Japan quickly realized that opening her ports to foreign contact was unavoidable. Treaties with the US and other foreign powers opened a limited number of ports to foreign trade, including Nagasaki, Kōbe, and Yokohama. Yokohama in particular became a boomtown, teeming with foreign businessmen, missionaries, diplomats, entertainers, and tourists. Through these treaty ports Japan began to learn in detail about Western institutions and technologies, and within a short span of years, the Japanese government officially launched exhaustive studies of foreign technology, education, and law, particularly after the Meiji Restoration in 1868, which ended the rule of the Tokugawa dynasty and established a new government nominally headed by the Emperor Meiji.

illustration of people in various garb playing instruments and walking past the waterfront and ports
Sunday in Yokohama by Utagawa Sadahide (1807–ca. 1878). Westerners represented by the flags of the “Five Nations. This image includes Chinese and Indian servants. Source: MIT Visualizing Cultures website at http://tinyurl.com/orwew8y.

Yokohama in particular became a boomtown, teeming with foreign businessmen, missionaries, diplomats, entertainers, and tourists.

Quickly, the new Japanese government embarked on its own colonial expansion. In 1872, Japan annexed the Ryūkyū Kingdom in Okinawa. And through victories in wars with China (1894–95) and Russia (1904–05) Japan acquired Taiwan; political and commercial rights in various parts of China, Manchuria, and Korea; and the northern island of Sakhalin. The Japanese Navy, closely modeled on the British Navy, expanded rapidly and by the 1920s was one of the world’s five great naval powers that agreed to arms limitations through the Washington Naval Treaty (1922) and the London Naval Treaty (1930). In 1936, Japan renounced both treaties, setting off a naval arms race.
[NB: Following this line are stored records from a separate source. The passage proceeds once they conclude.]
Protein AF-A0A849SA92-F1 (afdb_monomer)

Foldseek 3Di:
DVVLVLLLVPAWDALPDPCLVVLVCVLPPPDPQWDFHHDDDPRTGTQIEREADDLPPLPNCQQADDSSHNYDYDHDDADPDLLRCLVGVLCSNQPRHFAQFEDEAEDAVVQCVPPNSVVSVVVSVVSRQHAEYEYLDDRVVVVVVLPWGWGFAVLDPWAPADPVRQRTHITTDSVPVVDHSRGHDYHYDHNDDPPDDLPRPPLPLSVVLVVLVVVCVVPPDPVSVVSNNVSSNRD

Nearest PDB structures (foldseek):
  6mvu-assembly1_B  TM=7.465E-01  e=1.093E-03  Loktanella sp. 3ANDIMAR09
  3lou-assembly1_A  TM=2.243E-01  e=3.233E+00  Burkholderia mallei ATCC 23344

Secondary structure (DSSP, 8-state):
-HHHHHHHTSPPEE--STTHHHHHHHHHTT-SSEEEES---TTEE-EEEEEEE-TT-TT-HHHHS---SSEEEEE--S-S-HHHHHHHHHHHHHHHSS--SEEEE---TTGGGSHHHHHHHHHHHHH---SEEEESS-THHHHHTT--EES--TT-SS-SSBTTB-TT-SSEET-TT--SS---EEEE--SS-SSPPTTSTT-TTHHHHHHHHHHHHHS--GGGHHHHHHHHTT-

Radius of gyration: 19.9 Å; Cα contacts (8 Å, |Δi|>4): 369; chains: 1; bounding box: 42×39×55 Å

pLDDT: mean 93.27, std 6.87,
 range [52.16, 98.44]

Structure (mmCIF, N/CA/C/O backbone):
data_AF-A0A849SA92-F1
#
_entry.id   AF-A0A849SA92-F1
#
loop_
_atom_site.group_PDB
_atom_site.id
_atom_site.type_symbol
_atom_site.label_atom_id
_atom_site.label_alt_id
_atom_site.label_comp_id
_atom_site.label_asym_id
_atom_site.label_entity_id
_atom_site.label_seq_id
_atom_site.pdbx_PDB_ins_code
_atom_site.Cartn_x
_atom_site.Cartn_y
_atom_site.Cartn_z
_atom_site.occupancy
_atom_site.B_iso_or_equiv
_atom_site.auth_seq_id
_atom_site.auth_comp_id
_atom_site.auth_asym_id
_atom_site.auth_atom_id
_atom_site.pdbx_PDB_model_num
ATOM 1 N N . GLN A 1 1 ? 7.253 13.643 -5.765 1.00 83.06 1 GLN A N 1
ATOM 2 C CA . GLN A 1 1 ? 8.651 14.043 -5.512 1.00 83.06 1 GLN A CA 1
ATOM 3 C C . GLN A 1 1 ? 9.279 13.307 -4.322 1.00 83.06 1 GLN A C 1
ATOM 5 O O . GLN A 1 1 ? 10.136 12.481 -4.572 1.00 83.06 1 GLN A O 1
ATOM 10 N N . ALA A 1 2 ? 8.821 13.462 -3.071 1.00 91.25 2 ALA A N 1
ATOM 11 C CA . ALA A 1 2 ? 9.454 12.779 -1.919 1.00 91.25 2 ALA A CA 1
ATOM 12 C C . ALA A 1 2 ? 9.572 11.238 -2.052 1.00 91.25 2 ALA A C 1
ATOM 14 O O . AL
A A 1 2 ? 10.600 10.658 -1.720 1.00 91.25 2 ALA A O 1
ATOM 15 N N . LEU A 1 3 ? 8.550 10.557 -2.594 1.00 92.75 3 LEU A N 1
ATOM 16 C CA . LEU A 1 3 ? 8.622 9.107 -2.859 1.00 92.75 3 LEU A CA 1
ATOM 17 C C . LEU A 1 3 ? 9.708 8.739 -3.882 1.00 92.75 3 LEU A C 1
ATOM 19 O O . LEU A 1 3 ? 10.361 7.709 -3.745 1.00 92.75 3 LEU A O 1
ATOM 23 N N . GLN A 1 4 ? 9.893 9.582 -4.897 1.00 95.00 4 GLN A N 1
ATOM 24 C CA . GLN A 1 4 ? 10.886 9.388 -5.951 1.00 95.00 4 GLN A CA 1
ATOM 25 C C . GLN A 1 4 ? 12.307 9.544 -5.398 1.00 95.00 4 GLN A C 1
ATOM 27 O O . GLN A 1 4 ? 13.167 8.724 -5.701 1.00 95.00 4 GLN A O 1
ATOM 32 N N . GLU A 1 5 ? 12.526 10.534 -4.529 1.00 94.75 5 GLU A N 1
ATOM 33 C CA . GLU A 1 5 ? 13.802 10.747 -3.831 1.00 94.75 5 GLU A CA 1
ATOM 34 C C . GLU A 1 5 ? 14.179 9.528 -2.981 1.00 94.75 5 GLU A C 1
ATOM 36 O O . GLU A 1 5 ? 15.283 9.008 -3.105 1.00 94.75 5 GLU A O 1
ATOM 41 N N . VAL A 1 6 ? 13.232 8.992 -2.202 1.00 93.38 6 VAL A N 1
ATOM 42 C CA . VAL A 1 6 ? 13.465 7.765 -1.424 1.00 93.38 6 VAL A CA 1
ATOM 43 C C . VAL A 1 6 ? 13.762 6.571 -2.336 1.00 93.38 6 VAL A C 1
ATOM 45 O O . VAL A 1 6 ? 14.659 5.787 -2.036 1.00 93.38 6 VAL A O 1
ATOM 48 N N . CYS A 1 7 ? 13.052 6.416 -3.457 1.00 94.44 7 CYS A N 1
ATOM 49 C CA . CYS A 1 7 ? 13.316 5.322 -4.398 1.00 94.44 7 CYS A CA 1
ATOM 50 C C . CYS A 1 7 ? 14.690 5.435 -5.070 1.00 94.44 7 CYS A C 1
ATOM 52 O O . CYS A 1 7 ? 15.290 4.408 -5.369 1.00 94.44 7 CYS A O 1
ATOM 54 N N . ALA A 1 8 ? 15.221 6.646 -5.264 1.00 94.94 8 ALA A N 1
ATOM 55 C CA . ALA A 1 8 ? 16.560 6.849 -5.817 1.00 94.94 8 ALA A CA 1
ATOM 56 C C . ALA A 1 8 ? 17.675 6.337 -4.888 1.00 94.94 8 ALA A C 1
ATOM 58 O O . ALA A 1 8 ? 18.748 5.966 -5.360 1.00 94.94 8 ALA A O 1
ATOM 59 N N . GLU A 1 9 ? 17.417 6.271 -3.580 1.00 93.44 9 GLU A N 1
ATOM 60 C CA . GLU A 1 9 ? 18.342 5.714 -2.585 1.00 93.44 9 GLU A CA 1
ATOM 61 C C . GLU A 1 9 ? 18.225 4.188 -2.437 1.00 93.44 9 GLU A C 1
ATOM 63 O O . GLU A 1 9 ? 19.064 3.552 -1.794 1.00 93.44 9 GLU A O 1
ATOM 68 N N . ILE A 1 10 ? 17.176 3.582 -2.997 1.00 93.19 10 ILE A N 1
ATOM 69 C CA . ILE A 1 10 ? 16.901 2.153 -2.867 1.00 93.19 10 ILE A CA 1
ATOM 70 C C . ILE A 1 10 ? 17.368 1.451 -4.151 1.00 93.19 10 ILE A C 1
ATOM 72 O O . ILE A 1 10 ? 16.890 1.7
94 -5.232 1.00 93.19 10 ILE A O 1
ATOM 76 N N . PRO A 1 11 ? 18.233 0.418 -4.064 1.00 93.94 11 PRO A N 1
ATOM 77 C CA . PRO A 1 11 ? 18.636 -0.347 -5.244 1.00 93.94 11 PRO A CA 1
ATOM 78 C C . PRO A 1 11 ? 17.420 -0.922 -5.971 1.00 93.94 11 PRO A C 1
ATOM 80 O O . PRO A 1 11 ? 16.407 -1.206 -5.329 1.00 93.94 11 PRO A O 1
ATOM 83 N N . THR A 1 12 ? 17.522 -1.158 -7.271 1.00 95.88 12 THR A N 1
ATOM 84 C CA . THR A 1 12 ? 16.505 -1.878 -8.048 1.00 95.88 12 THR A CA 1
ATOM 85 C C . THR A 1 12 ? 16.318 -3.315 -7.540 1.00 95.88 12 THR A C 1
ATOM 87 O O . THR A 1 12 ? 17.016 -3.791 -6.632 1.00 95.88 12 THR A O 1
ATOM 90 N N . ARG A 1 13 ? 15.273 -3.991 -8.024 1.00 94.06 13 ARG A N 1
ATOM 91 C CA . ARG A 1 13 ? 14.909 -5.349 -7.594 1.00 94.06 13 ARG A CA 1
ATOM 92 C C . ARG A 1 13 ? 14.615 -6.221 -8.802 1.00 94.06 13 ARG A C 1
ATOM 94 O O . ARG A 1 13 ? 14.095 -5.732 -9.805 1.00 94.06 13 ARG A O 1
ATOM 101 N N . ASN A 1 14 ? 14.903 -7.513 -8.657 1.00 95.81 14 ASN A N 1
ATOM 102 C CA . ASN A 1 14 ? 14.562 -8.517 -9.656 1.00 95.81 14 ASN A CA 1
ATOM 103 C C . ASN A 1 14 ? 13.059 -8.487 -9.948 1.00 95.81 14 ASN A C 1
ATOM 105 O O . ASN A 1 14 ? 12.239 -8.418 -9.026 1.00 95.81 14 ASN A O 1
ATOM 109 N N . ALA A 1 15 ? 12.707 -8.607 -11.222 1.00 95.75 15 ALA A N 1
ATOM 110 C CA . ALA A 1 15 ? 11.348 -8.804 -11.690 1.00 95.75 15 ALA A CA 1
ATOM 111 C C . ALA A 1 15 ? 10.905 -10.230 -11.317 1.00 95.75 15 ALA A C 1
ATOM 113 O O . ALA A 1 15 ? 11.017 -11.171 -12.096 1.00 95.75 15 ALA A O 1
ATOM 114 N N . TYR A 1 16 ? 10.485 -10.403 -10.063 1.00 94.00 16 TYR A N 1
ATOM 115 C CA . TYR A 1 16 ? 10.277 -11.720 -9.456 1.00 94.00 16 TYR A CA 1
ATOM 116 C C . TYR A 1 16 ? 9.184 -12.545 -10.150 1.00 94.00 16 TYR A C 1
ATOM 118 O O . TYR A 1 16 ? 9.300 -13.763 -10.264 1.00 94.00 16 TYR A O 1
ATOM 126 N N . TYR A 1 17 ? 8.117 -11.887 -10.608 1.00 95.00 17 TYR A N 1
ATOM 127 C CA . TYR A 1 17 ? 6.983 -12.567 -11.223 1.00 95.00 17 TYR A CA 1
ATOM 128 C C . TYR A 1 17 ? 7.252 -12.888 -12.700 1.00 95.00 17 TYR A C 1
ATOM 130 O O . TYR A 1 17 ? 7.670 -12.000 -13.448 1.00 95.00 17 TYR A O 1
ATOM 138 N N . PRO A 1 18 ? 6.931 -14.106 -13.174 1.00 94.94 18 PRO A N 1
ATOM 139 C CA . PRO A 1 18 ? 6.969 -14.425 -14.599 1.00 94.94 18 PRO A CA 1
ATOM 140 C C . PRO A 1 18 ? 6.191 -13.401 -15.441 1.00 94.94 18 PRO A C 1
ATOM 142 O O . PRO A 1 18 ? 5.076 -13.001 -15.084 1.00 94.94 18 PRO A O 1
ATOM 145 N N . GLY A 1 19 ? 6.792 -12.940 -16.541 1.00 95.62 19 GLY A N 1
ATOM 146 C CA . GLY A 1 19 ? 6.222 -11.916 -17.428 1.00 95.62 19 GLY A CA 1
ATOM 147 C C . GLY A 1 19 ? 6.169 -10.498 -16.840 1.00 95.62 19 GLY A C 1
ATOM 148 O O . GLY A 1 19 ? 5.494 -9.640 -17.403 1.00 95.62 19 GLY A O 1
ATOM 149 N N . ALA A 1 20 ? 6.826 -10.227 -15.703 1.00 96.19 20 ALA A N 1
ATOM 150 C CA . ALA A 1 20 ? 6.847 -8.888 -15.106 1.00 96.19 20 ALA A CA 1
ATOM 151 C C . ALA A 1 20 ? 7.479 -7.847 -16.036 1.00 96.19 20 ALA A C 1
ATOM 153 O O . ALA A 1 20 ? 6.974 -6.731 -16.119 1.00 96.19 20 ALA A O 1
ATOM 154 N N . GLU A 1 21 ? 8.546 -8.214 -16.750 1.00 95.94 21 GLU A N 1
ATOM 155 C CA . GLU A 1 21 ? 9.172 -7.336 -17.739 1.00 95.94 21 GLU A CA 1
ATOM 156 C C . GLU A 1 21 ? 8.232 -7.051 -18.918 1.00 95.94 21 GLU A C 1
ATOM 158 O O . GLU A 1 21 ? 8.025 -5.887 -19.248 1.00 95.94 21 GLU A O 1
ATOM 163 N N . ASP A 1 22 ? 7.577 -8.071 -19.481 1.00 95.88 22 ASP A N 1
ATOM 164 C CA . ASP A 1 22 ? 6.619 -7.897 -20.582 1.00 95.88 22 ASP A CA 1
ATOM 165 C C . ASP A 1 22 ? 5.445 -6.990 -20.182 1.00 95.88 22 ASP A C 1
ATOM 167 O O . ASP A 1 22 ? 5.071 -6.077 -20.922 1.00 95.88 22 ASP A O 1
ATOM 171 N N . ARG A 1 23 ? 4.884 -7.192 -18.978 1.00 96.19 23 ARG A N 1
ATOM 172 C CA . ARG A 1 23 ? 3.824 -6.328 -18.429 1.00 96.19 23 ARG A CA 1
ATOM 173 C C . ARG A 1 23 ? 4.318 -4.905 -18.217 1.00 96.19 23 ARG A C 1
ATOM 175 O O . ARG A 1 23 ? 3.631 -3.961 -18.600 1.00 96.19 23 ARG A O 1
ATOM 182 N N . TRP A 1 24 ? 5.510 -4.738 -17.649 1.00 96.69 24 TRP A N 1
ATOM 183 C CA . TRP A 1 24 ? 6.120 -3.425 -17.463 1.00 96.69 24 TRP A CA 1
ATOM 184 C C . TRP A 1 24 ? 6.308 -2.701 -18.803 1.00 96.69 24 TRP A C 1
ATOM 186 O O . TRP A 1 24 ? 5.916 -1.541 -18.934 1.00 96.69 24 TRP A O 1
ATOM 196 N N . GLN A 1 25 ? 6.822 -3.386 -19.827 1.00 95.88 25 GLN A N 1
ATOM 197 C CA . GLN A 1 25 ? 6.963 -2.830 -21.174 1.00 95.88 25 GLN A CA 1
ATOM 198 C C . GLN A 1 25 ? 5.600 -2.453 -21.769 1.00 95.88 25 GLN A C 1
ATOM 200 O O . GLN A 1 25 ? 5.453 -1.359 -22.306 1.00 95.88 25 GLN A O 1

Paralleling Japan’s naval strength, Japanese shipping companies grew and extended their routes across the Pacific and throughout East and South Asian waters. (The present-day Mitsubishi conglomerate had its origins in a shipping company founded in 1870, just as Japan was opening up to foreign trade.)

The Japanese Fishing Industry

Historically, Japan’s coastlines were dotted with thousands of tiny fishing hamlets, generally focused on fishing in the immediate coastal waters. Since the 1960s, however, many such hamlets have faced the same problems of rural depopulation that have affected Japan’s countryside everywhere, and the increasingly high-tech equipment and costs of contemporary fisheries technology have driven many traditional fishing communities out of business.

These developments began in the early part of the twentieth century as Japanese fishing started to become industrialized and larger fishing companies were formed to pursue distant water fishing, first in the Pacific then on toward almost all parts of the world. By the 1920s, Japanese fishing fleets had navigated the world and had become, along with naval power and a robust international shipping industry, a pillar of what historian William Tsutsui has called “Japan’s pelagic [ocean-based] empire.”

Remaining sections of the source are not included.